Work task:
Find the line with "ATOM 12 O O" in the records below. Copy it and every line after it, up to and including the line with "ATOM 19 N N".

Data in this exercise:
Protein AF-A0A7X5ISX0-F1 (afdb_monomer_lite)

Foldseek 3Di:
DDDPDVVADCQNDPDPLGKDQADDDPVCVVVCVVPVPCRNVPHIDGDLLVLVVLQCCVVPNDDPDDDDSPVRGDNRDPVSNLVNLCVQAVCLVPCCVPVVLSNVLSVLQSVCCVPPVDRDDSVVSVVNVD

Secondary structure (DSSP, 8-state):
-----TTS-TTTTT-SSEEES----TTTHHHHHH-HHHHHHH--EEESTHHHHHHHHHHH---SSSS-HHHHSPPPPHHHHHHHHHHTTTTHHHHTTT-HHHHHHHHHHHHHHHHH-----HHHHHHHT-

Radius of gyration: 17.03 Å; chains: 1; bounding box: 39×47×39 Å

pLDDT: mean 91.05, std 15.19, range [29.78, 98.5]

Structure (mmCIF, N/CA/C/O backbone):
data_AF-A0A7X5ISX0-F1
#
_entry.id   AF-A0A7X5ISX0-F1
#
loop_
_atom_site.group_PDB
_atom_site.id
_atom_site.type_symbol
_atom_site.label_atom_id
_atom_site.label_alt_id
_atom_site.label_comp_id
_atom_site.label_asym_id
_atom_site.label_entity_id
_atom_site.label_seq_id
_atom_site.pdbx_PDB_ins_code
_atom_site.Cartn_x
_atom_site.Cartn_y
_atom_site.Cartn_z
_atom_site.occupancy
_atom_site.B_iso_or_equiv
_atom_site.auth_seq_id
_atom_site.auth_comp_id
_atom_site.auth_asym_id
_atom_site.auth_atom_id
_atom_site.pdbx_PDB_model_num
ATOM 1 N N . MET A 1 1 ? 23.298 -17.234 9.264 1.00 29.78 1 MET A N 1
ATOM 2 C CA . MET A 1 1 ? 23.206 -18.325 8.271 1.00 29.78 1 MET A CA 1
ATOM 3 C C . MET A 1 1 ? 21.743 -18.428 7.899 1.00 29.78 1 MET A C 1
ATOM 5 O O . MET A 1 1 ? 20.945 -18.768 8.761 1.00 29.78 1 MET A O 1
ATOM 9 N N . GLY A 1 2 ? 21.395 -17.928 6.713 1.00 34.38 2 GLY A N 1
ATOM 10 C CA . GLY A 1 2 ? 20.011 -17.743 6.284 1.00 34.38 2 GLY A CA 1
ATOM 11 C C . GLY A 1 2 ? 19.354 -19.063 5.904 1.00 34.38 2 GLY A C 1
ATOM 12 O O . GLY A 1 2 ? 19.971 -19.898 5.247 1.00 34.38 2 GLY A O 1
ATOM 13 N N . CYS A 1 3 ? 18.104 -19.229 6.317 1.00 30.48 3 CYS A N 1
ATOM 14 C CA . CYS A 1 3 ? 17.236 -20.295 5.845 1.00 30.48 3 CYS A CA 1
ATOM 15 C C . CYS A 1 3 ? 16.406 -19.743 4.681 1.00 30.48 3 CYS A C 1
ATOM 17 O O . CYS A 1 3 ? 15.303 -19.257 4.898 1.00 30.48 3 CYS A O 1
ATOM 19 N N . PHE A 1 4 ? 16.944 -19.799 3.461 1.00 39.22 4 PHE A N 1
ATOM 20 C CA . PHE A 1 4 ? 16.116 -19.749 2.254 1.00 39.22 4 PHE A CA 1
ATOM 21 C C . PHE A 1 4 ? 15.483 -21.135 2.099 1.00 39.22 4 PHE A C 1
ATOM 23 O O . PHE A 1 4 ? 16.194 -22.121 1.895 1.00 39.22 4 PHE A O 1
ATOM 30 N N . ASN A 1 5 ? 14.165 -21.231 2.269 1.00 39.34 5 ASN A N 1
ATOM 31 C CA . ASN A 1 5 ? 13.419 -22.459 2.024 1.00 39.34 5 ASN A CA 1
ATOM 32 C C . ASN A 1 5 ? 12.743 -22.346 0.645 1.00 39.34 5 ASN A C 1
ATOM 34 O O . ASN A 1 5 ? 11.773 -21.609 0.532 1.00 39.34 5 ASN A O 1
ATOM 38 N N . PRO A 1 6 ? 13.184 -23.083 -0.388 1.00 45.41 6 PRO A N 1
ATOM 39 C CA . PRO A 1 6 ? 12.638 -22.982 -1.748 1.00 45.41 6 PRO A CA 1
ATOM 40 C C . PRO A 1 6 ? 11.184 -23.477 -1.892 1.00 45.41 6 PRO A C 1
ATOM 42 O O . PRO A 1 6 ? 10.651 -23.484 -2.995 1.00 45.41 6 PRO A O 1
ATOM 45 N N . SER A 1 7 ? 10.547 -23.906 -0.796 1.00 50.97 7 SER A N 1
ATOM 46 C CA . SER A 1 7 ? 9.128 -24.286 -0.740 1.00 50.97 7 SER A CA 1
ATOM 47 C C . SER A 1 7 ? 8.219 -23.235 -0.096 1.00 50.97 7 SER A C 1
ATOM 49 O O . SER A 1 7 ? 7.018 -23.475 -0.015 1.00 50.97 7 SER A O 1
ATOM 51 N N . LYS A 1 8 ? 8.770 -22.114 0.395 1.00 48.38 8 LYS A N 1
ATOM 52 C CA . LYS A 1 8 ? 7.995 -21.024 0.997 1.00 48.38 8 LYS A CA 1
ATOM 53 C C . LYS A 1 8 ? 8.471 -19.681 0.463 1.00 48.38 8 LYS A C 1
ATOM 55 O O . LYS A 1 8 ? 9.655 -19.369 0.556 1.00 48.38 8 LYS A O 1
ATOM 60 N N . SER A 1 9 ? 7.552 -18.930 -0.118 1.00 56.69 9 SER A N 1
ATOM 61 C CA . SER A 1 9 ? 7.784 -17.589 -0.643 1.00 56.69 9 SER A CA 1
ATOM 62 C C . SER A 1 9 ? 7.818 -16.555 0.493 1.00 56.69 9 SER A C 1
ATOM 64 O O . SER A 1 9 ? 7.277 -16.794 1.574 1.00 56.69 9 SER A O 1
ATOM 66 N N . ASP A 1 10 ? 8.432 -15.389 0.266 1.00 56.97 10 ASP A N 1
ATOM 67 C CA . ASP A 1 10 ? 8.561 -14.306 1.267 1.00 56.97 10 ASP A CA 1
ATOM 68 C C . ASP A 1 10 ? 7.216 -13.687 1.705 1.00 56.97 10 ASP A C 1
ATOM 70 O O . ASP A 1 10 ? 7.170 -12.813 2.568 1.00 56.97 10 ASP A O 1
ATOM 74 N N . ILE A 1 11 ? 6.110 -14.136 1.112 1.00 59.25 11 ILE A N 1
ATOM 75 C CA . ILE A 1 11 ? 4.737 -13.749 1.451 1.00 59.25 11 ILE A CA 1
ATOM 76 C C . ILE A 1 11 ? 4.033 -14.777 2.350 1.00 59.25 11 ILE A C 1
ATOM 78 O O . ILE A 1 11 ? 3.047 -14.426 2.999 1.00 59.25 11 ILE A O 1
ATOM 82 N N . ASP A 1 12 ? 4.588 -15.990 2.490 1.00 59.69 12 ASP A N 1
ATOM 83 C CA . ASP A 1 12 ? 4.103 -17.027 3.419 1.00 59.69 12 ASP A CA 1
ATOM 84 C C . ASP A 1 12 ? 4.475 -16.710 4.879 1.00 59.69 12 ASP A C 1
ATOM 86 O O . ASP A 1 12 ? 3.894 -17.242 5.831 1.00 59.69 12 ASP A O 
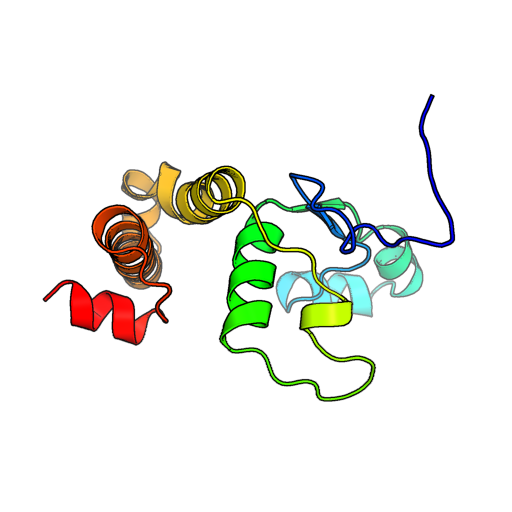1
ATOM 90 N N . LEU A 1 13 ? 5.470 -15.839 5.066 1.00 67.38 13 LEU A N 1
ATOM 91 C CA . LEU A 1 13 ? 5.905 -15.270 6.337 1.00 67.38 13 LEU A CA 1
ATOM 92 C C . LEU A 1 13 ? 6.206 -13.792 6.106 1.00 67.38 13 LEU A C 1
ATOM 94 O O . LEU A 1 13 ? 7.094 -13.476 5.328 1.00 67.38 13 LEU A O 1
ATOM 98 N N . ILE A 1 14 ? 5.524 -12.883 6.806 1.00 78.00 14 ILE A N 1
ATOM 99 C CA . ILE A 1 14 ? 5.785 -11.446 6.641 1.00 78.00 14 ILE A CA 1
ATOM 100 C C . ILE A 1 14 ? 7.199 -11.099 7.127 1.00 78.00 14 ILE A C 1
ATOM 102 O O . ILE A 1 14 ? 7.466 -11.055 8.330 1.00 78.00 14 ILE A O 1
ATOM 106 N N . ILE A 1 15 ? 8.090 -10.816 6.175 1.00 87.44 15 ILE A N 1
ATOM 107 C CA . ILE A 1 15 ? 9.378 -10.145 6.388 1.00 87.44 15 ILE A CA 1
ATOM 108 C C . ILE A 1 15 ? 9.136 -8.635 6.264 1.00 87.44 15 ILE A C 1
ATOM 110 O O . ILE A 1 15 ? 8.439 -8.200 5.348 1.00 87.44 15 ILE A O 1
ATOM 114 N N . TYR A 1 16 ? 9.677 -7.833 7.188 1.00 90.50 16 TYR A N 1
ATOM 115 C CA . TYR A 1 16 ? 9.456 -6.384 7.232 1.00 90.50 16 TYR A CA 1
ATOM 116 C C . TYR A 1 16 ? 10.772 -5.595 7.426 1.00 90.50 16 TYR A C 1
ATOM 118 O O . TYR A 1 16 ? 11.478 -5.869 8.403 1.00 90.50 16 TYR A O 1
ATOM 126 N N . PRO A 1 17 ? 11.109 -4.610 6.558 1.00 93.81 17 PRO A N 1
ATOM 127 C CA . PRO A 1 17 ? 10.390 -4.234 5.333 1.00 93.81 17 PRO A CA 1
ATOM 128 C C . PRO A 1 17 ? 10.385 -5.378 4.312 1.00 93.81 17 PRO A C 1
ATOM 130 O O . PRO A 1 17 ? 11.312 -6.189 4.273 1.00 93.81 17 PRO A O 1
ATOM 133 N N . THR A 1 18 ? 9.313 -5.469 3.531 1.00 92.81 18 THR A N 1
ATOM 134 C CA . THR A 1 18 ? 9.049 -6.642 2.695 1.00 92.81 18 THR A CA 1
ATOM 135 C C . THR A 1 18 ? 9.864 -6.566 1.407 1.00 92.81 18 THR A C 1
ATOM 137 O O . THR A 1 18 ? 9.877 -5.508 0.777 1.00 92.81 18 THR A O 1
ATOM 140 N N . PRO A 1 19 ? 10.563 -7.642 1.008 1.00 92.75 19 PRO A N 1
ATOM 141 C CA . PRO A 1 19 ? 11.268 -7.676 -0.265 1.00 92.75 19 PRO A CA 1
ATOM 142 C C . PRO A 1 19 ? 10.296 -7.666 -1.453 1.00 92.75 19 PRO A C 1
ATOM 144 O O . PRO A 1 19 ? 9.183 -8.186 -1.368 1.00 92.75 19 PRO A O 1
ATOM 147 N N . PHE A 1 20 ? 10.730 -7.098 -2.575 1.00 92.38 20 PHE A N 1
ATOM 148 C CA . PHE A 1 20 ? 10.031 -7.180 -3.853 1.00 92.38 20 PHE A CA 1
ATOM 149 C C . PHE A 1 20 ? 10.991 -7.519 -4.991 1.00 92.38 20 PHE A C 1
ATOM 151 O O . PHE A 1 20 ? 12.133 -7.060 -5.028 1.00 92.38 20 PHE A O 1
ATOM 158 N N . GLU A 1 21 ? 10.472 -8.283 -5.951 1.00 92.50 21 GLU A N 1
ATOM 159 C CA . GLU A 1 21 ? 11.191 -8.695 -7.161 1.00 92.50 21 GLU A CA 1
ATOM 160 C C . GLU A 1 21 ? 11.052 -7.691 -8.308 1.00 92.50 21 GLU A C 1
ATOM 162 O O . GLU A 1 21 ? 11.896 -7.655 -9.196 1.00 92.50 21 GLU A O 1
ATOM 167 N N . LEU A 1 22 ? 9.967 -6.905 -8.326 1.00 94.00 22 LEU A N 1
ATOM 168 C CA . LEU A 1 22 ? 9.731 -5.881 -9.340 1.00 94.00 22 LEU A CA 1
ATOM 169 C C . LEU A 1 22 ? 8.731 -4.827 -8.850 1.00 94.00 22 LEU A C 1
ATOM 171 O O . LEU A 1 22 ? 7.672 -5.170 -8.329 1.00 94.00 22 LEU A O 1
ATOM 175 N N . HIS A 1 23 ? 9.021 -3.549 -9.102 1.00 94.69 23 HIS A N 1
ATOM 176 C CA . HIS A 1 23 ? 8.066 -2.452 -8.951 1.00 94.69 23 HIS A CA 1
ATOM 177 C C . HIS A 1 23 ? 8.034 -1.610 -10.227 1.00 94.69 23 HIS A C 1
ATOM 179 O O . HIS A 1 23 ? 9.006 -0.940 -10.579 1.00 94.69 23 HIS A O 1
ATOM 185 N N . PHE A 1 24 ? 6.895 -1.639 -10.920 1.00 95.12 24 PHE A N 1
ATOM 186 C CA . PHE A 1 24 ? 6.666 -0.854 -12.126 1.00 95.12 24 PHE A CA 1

Written reply:
ATOM 12 O O . GLY A 1 2 ? 19.971 -19.898 5.247 1.00 34.38 2 GLY A O 1
ATOM 13 N N . CYS A 1 3 ? 18.104 -19.229 6.317 1.00 30.48 3 CYS A N 1
ATOM 14 C CA . CYS A 1 3 ? 17.236 -20.295 5.845 1.00 30.48 3 CYS A CA 1
ATOM 15 C C . CYS A 1 3 ? 16.406 -19.743 4.681 1.00 30.48 3 CYS A C 1
ATOM 17 O O . CYS A 1 3 ? 15.303 -19.257 4.898 1.00 30.48 3 CYS A O 1
ATOM 19 N N . PHE A 1 4 ? 16.944 -19.799 3.461 1.00 39.22 4 PHE A N 1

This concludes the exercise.